Set up a virtual environment. Here, we use miniconda to create an environment named testenv
:
$ conda create --name testenv python=3.8
$ conda activate testenv
Then install the package in the testenv
environment:
$ pip install ncbiutils
The ncbiutils
module exposes a PubMedFetch
class that provides an easy to configure and use wrapper for the EFetch E-Utility. By default, PubMedFetch
will retrieve PubMed article records, each indicated by its PubMed identifier (PMID).
from ncbiutils.ncbiutils import PubMedFetch
import json
# Initalize a list of PubMed identifiers for those records we wish to retrieve
uids = ['16186693', '29083299']
# Create an instance, optionally provide an E-Utility API key
pubmed_fetch = PubMedFetch()
# Retrieve the records
# Returns a generator that yields results for a chunk of the input PMIDs (see Options)
chunks = pubmed_fetch.get_citations(uids)
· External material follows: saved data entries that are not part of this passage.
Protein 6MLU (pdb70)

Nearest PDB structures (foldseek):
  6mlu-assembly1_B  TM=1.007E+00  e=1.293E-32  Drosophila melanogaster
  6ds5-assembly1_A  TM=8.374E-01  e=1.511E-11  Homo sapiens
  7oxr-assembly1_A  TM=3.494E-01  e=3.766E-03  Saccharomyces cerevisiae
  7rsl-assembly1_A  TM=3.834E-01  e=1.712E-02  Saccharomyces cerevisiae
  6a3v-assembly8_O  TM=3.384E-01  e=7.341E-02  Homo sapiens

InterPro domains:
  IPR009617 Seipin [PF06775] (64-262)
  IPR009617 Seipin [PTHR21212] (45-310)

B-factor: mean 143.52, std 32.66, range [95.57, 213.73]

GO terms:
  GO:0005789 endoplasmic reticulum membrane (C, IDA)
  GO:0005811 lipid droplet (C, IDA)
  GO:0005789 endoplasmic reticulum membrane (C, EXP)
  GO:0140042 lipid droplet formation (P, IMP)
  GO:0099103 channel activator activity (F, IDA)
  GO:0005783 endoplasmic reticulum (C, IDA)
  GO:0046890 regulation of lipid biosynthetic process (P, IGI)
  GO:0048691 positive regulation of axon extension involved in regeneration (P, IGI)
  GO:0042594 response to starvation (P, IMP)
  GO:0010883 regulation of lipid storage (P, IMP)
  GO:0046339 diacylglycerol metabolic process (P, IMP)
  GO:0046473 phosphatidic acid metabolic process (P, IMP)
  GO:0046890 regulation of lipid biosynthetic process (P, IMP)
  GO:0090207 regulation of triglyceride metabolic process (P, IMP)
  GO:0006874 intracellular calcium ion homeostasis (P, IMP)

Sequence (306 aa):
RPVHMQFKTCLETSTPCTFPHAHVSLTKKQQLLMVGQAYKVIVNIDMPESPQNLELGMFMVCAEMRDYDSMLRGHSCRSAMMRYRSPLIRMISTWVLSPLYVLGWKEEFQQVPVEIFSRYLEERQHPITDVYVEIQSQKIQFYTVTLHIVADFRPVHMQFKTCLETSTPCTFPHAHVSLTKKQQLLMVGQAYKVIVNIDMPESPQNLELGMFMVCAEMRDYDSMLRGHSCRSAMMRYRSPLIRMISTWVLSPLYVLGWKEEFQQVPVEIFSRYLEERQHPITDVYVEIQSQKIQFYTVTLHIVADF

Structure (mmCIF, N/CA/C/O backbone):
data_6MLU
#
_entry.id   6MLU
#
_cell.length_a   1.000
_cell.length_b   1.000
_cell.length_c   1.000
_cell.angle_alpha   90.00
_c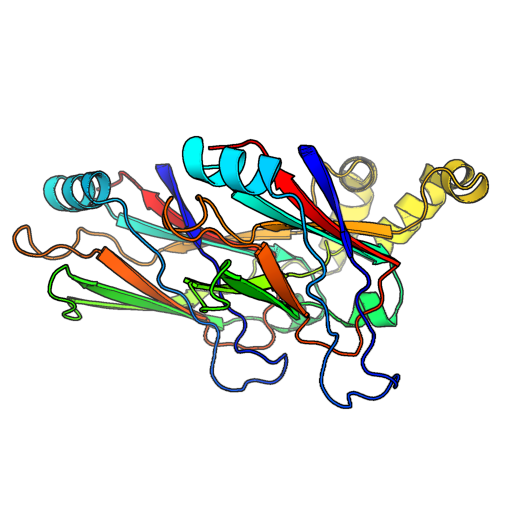ell.angle_beta   90.00
_cell.angle_gamma   90.00
#
_symmetry.space_group_name_H-M   'P 1'
#
loop_
_atom_site.group_PDB
_atom_site.id
_atom_site.type_symbol
_atom_site.label_atom_id
_atom_site.label_alt_id
_atom_site.label_comp_id
_atom_site.label_asym_id
_atom_site.label_entity_id
_atom_site.label_seq_id
_atom_site.pdbx_PDB_ins_code
_atom_site.Cartn_x
_atom_site.Cartn_y
_atom_site.Cartn_z
_atom_site.occupancy
_atom_site.B_iso_or_equiv
_atom_site.auth_seq_id
_atom_site.auth_comp_id
_atom_site.auth_asym_id
_atom_site.auth_atom_id
_atom_site.pdbx_PDB_model_num
ATOM 1 N N . ARG A 1 89 ? 144.764 113.680 195.308 1.00 169.59 88 ARG A N 1
ATOM 2 C CA . ARG A 1 89 ? 145.709 113.158 196.293 1.00 169.59 88 ARG A CA 1
ATOM 3 C C . ARG A 1 89 ? 146.992 112.494 195.718 1.00 169.59 88 ARG A C 1
ATOM 4 O O . ARG A 1 89 ? 148.060 112.702 196.294 1.00 169.59 88 ARG A O 1
ATOM 12 N N . PRO A 1 90 ? 146.941 111.714 194.625 1.00 158.41 89 PRO A N 1
ATOM 13 C CA . PRO A 1 90 ? 148.212 111.349 193.983 1.00 158.41 89 PRO A CA 1
ATOM 14 C C . PRO A 1 90 ? 148.808 112.536 193.237 1.00 158.41 89 PRO A C 1
ATOM 15 O O . PRO A 1 90 ? 148.163 113.144 192.382 1.00 158.41 89 PRO A O 1
ATOM 19 N N . VAL A 1 91 ? 150.046 112.864 193.578 1.00 151.32 90 VAL A N 1
ATOM 20 C CA . VAL A 1 91 ? 150.732 113.994 192.973 1.00 151.32 90 VAL A CA 1
ATOM 21 C C . VAL A 1 91 ? 151.352 113.546 191.657 1.00 151.32 90 VAL A C 1
ATOM 22 O O . VAL A 1 91 ? 151.590 112.360 191.423 1.00 151.32 90 VAL A O 1
ATOM 26 N N . HIS A 1 92 ? 151.589 114.506 190.766 1.00 149.01 91 HIS A N 1
ATOM 27 C CA . HIS A 1 92 ? 152.103 114.216 189.432 1.00 149.01 91 HIS A CA 1
ATOM 28 C C . HIS A 1 92 ? 153.036 115.341 189.024 1.00 149.01 91 HIS A C 1
ATOM 29 O O . HIS A 1 92 ? 152.602 116.489 188.904 1.00 149.01 91 HIS A O 1
ATOM 36 N N . MET A 1 93 ? 154.302 115.017 188.791 1.00 135.01 92 MET A N 1
ATOM 37 C CA . MET A 1 93 ? 155.326 116.022 188.556 1.00 135.01 92 MET A CA 1
ATOM 38 C C . MET A 1 93 ? 155.665 116.087 187.073 1.00 135.01 92 MET A C 1
ATOM 39 O O . MET A 1 93 ? 155.799 115.056 186.409 1.00 135.01 92 MET A O 1
ATOM 44 N N . GLN A 1 94 ? 155.806 117.310 186.556 1.00 137.53 93 GLN A N 1
ATOM 45 C CA . GLN A 1 94 ? 155.948 117.547 185.125 1.00 137.53 93 GLN A CA 1
ATOM 46 C C . GLN A 1 94 ? 157.129 118.457 184.851 1.00 137.53 93 GLN A C 1
ATOM 47 O O . GLN A 1 94 ? 157.396 119.393 185.609 1.00 137.53 93 GLN A O 1
ATOM 53 N N . PHE A 1 95 ? 157.822 118.191 183.748 1.00 124.19 94 PHE A N 1
ATOM 54 C CA . PHE A 1 95 ? 158.967 118.996 183.341 1.00 124.19 94 PHE A CA 1
ATOM 55 C C . PHE A 1 95 ? 158.510 119.954 182.252 1.00 124.19 94 PHE A C 1
ATOM 56 O O . PHE A 1 95 ? 158.520 119.647 181.061 1.00 124.19 94 PHE A O 1
ATOM 64 N N . LYS A 1 96 ? 158.086 121.136 182.677 1.00 123.23 95 LYS A N 1
ATOM 65 C CA . LYS A 1 96 ? 157.665 122.164 181.738 1.00 123.23 95 LYS A CA 1
ATOM 66 C C . LYS A 1 96 ? 158.895 122.738 181.049 1.00 123.23 95 LYS A C 1
ATOM 67 O O . LYS A 1 96 ? 159.690 123.443 181.681 1.00 123.23 95 LYS A O 1
ATOM 73 N N . THR A 1 97 ? 159.068 122.438 179.766 1.00 124.82 96 THR A N 1
ATOM 74 C CA . THR A 1 97 ? 160.250 122.873 179.032 1.00 124.82 96 THR A CA 1
ATOM 75 C C . THR A 1 97 ? 160.033 124.294 178.530 1.00 124.82 96 THR A C 1
ATOM 76 O O . THR A 1 97 ? 159.069 124.561 177.807 1.00 124.82 96 THR A O 1
ATOM 80 N N . CYS A 1 98 ? 160.937 125.198 178.903 1.00 134.12 97 CYS A N 1
ATOM 81 C CA . CYS A 1 98 ? 160.767 126.623 178.625 1.00 134.12 97 CYS A CA 1
ATOM 82 C C . CYS A 1 98 ? 161.385 126.969 177.272 1.00 134.12 97 CYS A C 1
ATOM 83 O O . CYS A 1 98 ? 162.372 127.700 177.173 1.00 134.12 97 CYS A O 1
ATOM 86 N N . LEU A 1 99 ? 160.789 126.375 176.225 1.00 152.95 98 LEU A N 1
ATOM 87 C CA . LEU A 1 99 ? 160.838 126.779 174.812 1.00 152.95 98 LEU A CA 1
ATOM 88 C C . LEU A 1 99 ? 162.196 127.234 174.272 1.00 152.95 98 LEU A C 1
ATOM 89 O O . LEU A 1 99 ? 162.270 128.148 173.444 1.00 152.95 98 LEU A O 1
ATOM 94 N N . GLU A 1 100 ? 163.270 126.627 174.793 1.00 165.54 99 GLU A N 1
ATOM 95 C CA . GLU A 1 100 ? 164.692 126.751 174.437 1.00 165.54 99 GLU A CA 1
ATOM 96 C C . GLU A 1 100 ? 165.252 128.171 174.359 1.00 165.54 99 GLU A C 1
ATOM 97 O O . GLU A 1 100 ? 166.402 128.342 173.948 1.00 165.54 99 GLU A O 1
ATOM 103 N N . THR A 1 101 ? 164.502 129.174 174.824 1.00 174.30 100 THR A N 1
ATOM 104 C CA . THR A 1 101 ? 164.927 130.570 174.874 1.00 174.30 100 THR A CA 1
ATOM 105 C C . THR A 1 101 ? 164.173 131.280 175.985 1.00 174.30 100 THR A C 1
ATOM 106 O O . THR A 1 101 ? 163.072 130.874 176.369 1.00 174.30 100 THR A O 1
ATOM 110 N N . SER A 1 102 ? 164.776 132.355 176.493 1.00 180.96 101 SER A N 1
ATOM 111 C CA . SER A 1 102 ? 164.022 133.298 177.311 1.00 180.96 101 SER A CA 1
ATOM 112 C C . SER A 1 102 ? 163.078 134.123 176.450 1.00 180.96 101 SER A C 1
ATOM 113 O O . SER A 1 102 ? 162.006 134.526 176.914 1.00 180.96 101 SER A O 1
ATOM 116 N N . THR A 1 103 ? 163.463 134.383 175.203 1.00 190.16 102 THR A N 1
ATOM 117 C CA . THR A 1 103 ? 162.603 135.035 174.233 1.00 190.16 102 THR A CA 1
ATOM 118 C C . THR A 1 103 ? 161.486 134.082 173.808 1.00 190.16 102 THR A C 1
ATOM 119 O O . THR A 1 103 ? 161.685 132.863 173.762 1.00 190.16 102 THR A O 1
ATOM 123 N N . PRO A 1 104 ? 160.288 134.606 173.512 1.00 186.96 103 PRO A N 1
ATOM 124 C CA . PRO A 1 104 ? 159.168 133.723 173.161 1.00 186.96 103 PRO A CA 1
ATOM 125 C C . PRO A 1 104 ? 159.268 133.124 171.771 1.00 186.96 103 PRO A C 1
ATOM 126 O O . PRO A 1 104 ? 158.727 133.681 170.810 1.00 186.96 103 PRO A O 1
ATOM 130 N N . CYS A 1 105 ? 159.981 132.001 171.651 1.00 188.75 104 CYS A N 1
ATOM 131 C CA . CYS A 1 105 ? 159.943 131.219 170.424 1.00 188.75 104 CYS A CA 1
ATOM 132 C C . CYS A 1 105 ? 158.530 130.700 170.165 1.00 188.75 104 CYS A C 1
ATOM 133 O O . CYS A 1 105 ? 157.862 131.162 169.235 1.00 188.75 104 CYS A O 1
ATOM 136 N N . THR A 1 106 ? 158.046 129.747 170.975 1.00 167.61 105 THR A N 1
ATOM 137 C CA . THR A 1 106 ? 156.634 129.414 170.863 1.00 167.61 105 THR A CA 1
ATOM 138 C C . THR A 1 106 ? 155.858 129.635 172.156 1.00 167.61 105 THR A C 1
ATOM 139 O O . THR A 1 106 ? 155.127 130.621 172.265 1.00 167.61 105 THR A O 1
ATOM 143 N N . PHE A 1 107 ? 156.109 128.781 173.168 1.00 132.83 106 PHE A N 1
ATOM 144 C CA . PHE A 1 107 ? 155.386 128.620 174.434 1.00 132.83 106 PHE A CA 1
ATOM 145 C C . PHE A 1 107 ? 156.003 127.490 175.253 1.00 132.83 106 PHE A C 1
ATOM 146 O O . PHE A 1 107 ? 156.716 126.653 174.686 1.00 132.83 106 PHE A O 1
ATOM 154 N N . PRO A 1 108 ? 155.766 127.420 176.568 1.00 120.75 107 PRO A N 1
ATOM 155 C CA . PRO A 1 108 ? 156.215 126.247 177.326 1.00 120.75 107 PRO A CA 1
ATOM 156 C C . PRO A 1 108 ? 155.469 124.978 176.926 1.00 120.75 107 PRO A C 1
ATOM 157 O O . PRO A 1 108 ? 154.348 125.013 176.413 1.00 120.75 107 PRO A O 1
ATOM 161 N N . HIS A 1 109 ? 156.126 123.840 177.156 1.00 127.23 108 HIS A N 1
ATOM 162 C CA . HIS A 1 109 ? 155.755 122.565 176.553 1.00 127.23 108 HIS A CA 1
ATOM 163 C C . HIS A 1 109 ? 155.853 121.475 177.614 1.00 127.23 108 HIS A C 1
ATOM 164 O O . HIS A 1 109 ? 156.658 121.564 178.541 1.00 127.23 108 HIS A O 1
ATOM 171 N N . ALA A 1 110 ? 155.026 120.438 177.458 1.00 130.31 109 ALA A N 1
ATOM 172 C CA . ALA A 1 110 ? 154.636 119.557 178.559 1.00 130.31 109 ALA A CA 1
ATOM 173 C C . ALA A 1 110 ? 154.301 118.138 178.103 1.00 130.31 109 ALA A C 1
ATOM 174 O O . ALA A 1 110 ? 154.977 117.580 177.236 1.00 130.31 109 ALA A O 1
ATOM 176 N N . HIS A 1 111 ? 153.324 117.529 178.790 1.00 141.01 110 HIS A N 1
ATOM 177 C CA . HIS A 1 111 ? 152.667 116.224 178.615 1.00 141.01 110 HIS A CA 1
ATOM 178 C C . HIS A 1 111 ? 153.567 115.008 178.849 1.00 141.01 110 HIS A C 1
ATOM 179 O O . HIS A 1 111 ? 153.820 114.189 177.963 1.00 141.01 110 HIS A O 1
ATOM 186 N N . VAL A 1 112 ? 154.018 114.865 180.091 1.00 145.55 111 VAL A N 1
ATOM 187 C CA . VAL A 1 112 ? 154.448 113.578 180.622 1.00 145.55 111 VAL A CA 1
ATOM 188 C C . VAL A 1 112 ? 153.431 113.141 181.678 1.00 145.55 111 VAL A C 1
ATOM 189 O O . VAL A 1 112 ? 153.199 113.851 182.666 1.00 145.55 111 VAL A O 1
ATOM 193 N N . SER A 1 113 ? 152.788 111.996 181.442 1.00 155.94 112 SER A N 1
ATOM 194 C CA . SER A 1 113 ? 151.753 111.485 182.345 1.00 155.94 112 SER A CA 1
ATOM 195 C C . SER A 1 113 ? 151.524 110.011 182.066 1.00 155.94 112 SER A C 1
ATOM 196 O O . SER A 1 113 ? 151.145 109.652 180.946 1.00 155.94 112 SER A O 1
ATOM 199 N N . LEU A 1 114 ? 151.732 109.162 183.076 1.00 176.38 113 LEU A N 1
ATOM 200 C CA . LEU A 1 114 ? 151.421 107.737 182.952 1.00 176.38 113 LEU A CA 1
ATOM 201 C C . LEU A 1 114 ? 151.117 107.193 184.346 1.00 176.38 113 LEU A C 1
ATOM 202 O O . LEU A 1 114 ? 152.038 106.815 185.077 1.00 176.38 113 LEU A O 1
ATOM 207 N N . THR A 1 115 ? 149.830 107.156 184.706 1.00 187.02 114 THR A N 1
ATOM 208 C CA . THR A 1 115 ? 149.331 106.388 185.855 1.00 187.02 114 THR A CA 1
ATOM 209 C C . THR A 1 115 ? 148.065 105.685 185.371 1.00 187.02 114 THR A C 1
ATOM 210 O O . THR A 1 115 ? 146.963 106.216 185.527 1.00 187.02 114 THR A O 1
ATOM 214 N N . LYS A 1 116 ? 148.233 104.487 184.801 1.00 195.30 115 LYS A N 1
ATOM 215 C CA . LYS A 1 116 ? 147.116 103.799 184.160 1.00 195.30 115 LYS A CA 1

# Iterate over the results
for chunk in chunks:
# A Chunk is a namedtuple with 3 fields:
# - error: Includes network errors as well as HTTP status >=400
# - citations: article records, each wrapped as a Citation
# - ids: input ids for chunk
error, citations, ids = chunk
# Citation class can be represented as a dict
print(json.dumps(citations[0].dict()))
# Output as JSON
{
"pmid":"16186693",
"pmc":"None",
"doi":"10.1159/000087186",
"title":"Searching the MEDLINE literature database through PubMed: a short guide.",
"abstract":"The Medline database from the National Library of Medicine (NLM) contains more than 12 million bibliographic citations from over 4,600 international biomedical journals...",
"author_list":[
{
"fore_name":"Edith",
"last_name":"Motschall",
"initials":"E",
"collective_name":"None",
"orcid":"None",
"affiliations":[
"Institut für Medizinische Biometrie und Medizinische Informatik, Universität Freiburg, Germany. [email protected]"
],
"emails":[
"motschall@..."
]
},
...
],
"journal":{
"title":"Onkologie",
"issn":[
"0378-584X"
],
"volume":"28",
"issue":"10",
"pub_year":"2005",
"pub_month":"Oct",
"pub_day":"None"
},
"publication_type_list":[
"D016428",
"D016454"
],
"correspondence":[],
"mesh_list":[
{
"descriptor_name":{
"ui":"D003628",
"value":"Database Management Systems"
}
},
{
"descriptor_name":{
"ui":"D016206",
"value":"Databases, Bibliographic"
}
},
{
"descriptor_name":{
"ui":"D016247",
"value":"Information Storage and Retrieval"
},
"qualifier_name":[
{
"ui":"Q000379",
"value":"methods"
}
]
},
...
]
}
Options
Configure the PubMedFetch
instance through its constructor:
- db: DbEnum
- Set the database to process either
<!DOCTYPE pmc-articleset ...>
or<!DOCTYPE PubmedArticleSet ...>
(default)
- Set the database to process either
- retmax : int
- Maximum number of records to return in a chunk (default/max 10000)
- api_key : str
- API key for NCBI E-Utilities
Also available is:
PubMedDownload
that can retrieve records from the PubMed FTP server for both baseline and daily updates.
As this project was built with poetry, you'll need to install poetry to get this project's development dependencies.
Once installed, clone this GitHub remote:
$ git clone https://github.com/PathwayCommons/ncbiutils
$ cd ncbiutils
Install the project:
$ poetry install
Run the test script:
$ ./test.sh
Under the hood, the tests are run with pytest. The test script also does a lint check with flake8 and type check with mypy.
A GitHub workflow will automatically version and release this package to PyPI following a push directly to main
or when a pull request is merged into main
. A push/merge to main
will automatically bump up the patch version.
We use Python Semantic Release (PSR) to manage versioning. By making a commit with a well-defined message structure, PSR will scan commit messages and bump the version accordingly in accordance with semver.
For a patch bump:
$ git commit -m "fix(ncbiutils): some comment for this patch version"
For a minor bump:
$ git commit -m "feat(ncbiutils): some comment for this minor version bump"
For a release:
$ git commit -m "feat(mod_plotting): some comment for this release\n\nBREAKING CHANGE: other footer text."